» **Records for processing**

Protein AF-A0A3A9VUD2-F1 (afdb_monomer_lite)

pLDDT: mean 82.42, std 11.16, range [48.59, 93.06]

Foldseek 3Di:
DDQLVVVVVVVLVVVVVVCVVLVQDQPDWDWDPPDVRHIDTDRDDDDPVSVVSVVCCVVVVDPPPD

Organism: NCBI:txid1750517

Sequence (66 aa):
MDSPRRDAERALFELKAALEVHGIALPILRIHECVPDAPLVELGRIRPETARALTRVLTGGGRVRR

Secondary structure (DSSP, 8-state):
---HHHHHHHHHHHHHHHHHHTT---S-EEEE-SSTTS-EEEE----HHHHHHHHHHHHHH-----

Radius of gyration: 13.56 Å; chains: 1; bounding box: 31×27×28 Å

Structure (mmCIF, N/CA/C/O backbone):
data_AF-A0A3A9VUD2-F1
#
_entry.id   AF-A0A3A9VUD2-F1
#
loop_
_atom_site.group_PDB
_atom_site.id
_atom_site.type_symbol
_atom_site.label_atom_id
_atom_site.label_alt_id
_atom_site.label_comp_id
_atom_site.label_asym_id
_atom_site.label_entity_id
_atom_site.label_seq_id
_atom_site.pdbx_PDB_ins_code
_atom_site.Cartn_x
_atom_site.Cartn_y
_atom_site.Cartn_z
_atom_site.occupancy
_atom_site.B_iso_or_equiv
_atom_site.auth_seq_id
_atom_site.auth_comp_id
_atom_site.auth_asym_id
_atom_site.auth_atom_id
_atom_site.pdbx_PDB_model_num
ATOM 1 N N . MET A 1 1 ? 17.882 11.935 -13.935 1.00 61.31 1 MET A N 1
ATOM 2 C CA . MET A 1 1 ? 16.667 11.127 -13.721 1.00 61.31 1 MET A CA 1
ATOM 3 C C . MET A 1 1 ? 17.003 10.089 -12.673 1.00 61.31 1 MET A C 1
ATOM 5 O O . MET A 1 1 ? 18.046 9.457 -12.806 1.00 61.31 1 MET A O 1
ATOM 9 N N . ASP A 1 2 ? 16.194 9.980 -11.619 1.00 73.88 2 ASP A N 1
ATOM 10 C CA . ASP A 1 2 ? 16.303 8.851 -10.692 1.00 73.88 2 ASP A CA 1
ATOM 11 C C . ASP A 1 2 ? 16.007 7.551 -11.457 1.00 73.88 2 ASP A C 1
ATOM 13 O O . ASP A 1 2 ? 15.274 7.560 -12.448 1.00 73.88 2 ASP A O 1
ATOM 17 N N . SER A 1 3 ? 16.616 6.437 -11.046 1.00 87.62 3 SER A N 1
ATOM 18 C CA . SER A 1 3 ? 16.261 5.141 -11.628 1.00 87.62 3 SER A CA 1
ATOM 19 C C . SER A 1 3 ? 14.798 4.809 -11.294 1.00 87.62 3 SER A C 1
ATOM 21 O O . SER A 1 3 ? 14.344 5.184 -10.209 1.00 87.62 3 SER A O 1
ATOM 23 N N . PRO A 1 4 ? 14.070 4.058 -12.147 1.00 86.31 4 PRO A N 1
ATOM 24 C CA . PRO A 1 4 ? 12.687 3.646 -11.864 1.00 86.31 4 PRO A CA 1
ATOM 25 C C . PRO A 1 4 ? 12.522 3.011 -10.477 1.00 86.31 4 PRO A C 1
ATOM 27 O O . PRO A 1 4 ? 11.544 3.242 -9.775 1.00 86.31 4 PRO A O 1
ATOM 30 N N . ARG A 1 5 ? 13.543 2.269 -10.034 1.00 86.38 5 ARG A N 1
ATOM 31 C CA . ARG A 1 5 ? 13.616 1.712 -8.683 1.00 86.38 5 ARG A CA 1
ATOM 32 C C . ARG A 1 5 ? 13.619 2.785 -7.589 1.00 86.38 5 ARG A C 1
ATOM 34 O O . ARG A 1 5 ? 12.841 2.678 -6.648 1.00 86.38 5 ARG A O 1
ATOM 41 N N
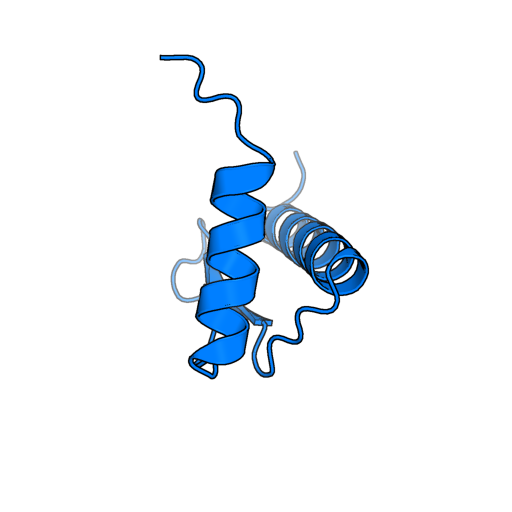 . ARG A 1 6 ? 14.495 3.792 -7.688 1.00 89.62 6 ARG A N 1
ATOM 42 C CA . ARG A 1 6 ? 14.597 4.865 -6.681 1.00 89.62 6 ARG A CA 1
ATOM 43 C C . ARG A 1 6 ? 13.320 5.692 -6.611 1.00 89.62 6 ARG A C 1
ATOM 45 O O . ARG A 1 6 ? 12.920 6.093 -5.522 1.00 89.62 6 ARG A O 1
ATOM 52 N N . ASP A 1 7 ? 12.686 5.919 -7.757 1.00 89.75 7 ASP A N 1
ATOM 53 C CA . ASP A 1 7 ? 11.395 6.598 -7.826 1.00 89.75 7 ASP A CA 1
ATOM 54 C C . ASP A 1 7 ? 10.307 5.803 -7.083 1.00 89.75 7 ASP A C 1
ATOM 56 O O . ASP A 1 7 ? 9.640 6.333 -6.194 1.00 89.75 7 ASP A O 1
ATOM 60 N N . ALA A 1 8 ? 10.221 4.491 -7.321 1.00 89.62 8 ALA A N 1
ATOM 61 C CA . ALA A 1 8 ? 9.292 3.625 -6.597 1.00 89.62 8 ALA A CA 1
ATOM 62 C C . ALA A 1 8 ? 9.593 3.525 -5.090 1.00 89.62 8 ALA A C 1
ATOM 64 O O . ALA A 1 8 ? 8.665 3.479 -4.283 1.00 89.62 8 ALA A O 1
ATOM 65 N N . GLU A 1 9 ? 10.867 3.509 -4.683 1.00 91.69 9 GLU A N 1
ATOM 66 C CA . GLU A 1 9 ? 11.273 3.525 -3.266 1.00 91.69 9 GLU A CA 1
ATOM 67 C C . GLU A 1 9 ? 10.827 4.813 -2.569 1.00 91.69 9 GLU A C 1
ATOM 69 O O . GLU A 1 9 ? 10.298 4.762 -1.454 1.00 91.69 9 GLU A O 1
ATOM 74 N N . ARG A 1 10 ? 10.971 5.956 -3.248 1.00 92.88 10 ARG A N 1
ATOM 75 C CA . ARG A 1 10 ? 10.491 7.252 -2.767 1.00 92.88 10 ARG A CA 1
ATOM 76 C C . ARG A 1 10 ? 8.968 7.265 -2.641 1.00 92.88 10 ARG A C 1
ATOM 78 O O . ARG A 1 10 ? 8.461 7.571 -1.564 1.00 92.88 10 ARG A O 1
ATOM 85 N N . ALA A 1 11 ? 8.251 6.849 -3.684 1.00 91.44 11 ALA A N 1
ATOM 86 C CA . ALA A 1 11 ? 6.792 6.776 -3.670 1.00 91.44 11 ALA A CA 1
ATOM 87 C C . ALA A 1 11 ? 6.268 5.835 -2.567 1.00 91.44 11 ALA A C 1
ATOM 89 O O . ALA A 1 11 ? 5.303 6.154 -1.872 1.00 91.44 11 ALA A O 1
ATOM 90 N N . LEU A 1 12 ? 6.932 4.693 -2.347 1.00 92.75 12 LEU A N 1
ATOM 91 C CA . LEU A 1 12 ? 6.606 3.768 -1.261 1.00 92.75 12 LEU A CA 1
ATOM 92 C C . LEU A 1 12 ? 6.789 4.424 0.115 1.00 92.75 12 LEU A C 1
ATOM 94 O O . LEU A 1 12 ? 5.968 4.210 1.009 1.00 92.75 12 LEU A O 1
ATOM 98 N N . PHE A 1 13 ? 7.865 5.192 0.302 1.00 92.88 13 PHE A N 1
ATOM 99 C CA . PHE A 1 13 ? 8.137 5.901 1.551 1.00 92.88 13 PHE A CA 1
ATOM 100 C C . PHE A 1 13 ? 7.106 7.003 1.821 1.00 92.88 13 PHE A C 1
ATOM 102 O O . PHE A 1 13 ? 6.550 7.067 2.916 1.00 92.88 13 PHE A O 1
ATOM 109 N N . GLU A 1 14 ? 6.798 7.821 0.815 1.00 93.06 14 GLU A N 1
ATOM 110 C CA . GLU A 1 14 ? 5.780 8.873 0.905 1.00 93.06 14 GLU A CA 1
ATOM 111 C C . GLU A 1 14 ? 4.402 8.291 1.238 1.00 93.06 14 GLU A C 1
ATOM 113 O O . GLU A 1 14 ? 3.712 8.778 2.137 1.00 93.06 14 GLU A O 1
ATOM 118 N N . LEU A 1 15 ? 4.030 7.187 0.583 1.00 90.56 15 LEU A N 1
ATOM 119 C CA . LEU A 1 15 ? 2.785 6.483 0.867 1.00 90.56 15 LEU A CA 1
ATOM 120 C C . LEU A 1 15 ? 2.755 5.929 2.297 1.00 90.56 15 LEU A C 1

» **What is required**
From the entries above, extract only the lines running from the one containing "ATOM 18 C CA" through the one containing "ATOM 25 C C", inclusive.

» **Task output**
ATOM 18 C CA . SER A 1 3 ? 16.261 5.141 -11.628 1.00 87.62 3 SER A CA 1
ATOM 19 C C . SER A 1 3 ? 14.798 4.809 -11.294 1.00 87.62 3 SER A C 1
ATOM 21 O O . SER A 1 3 ? 14.344 5.184 -10.209 1.00 87.62 3 SER A O 1
ATOM 23 N N . PRO A 1 4 ? 14.070 4.058 -12.147 1.00 86.31 4 PRO A N 1
ATOM 24 C CA . PRO A 1 4 ? 12.687 3.646 -11.864 1.00 86.31 4 PRO A CA 1
ATOM 25 C C . PRO A 1 4 ? 12.522 3.011 -10.477 1.00 86.31 4 PRO A C 1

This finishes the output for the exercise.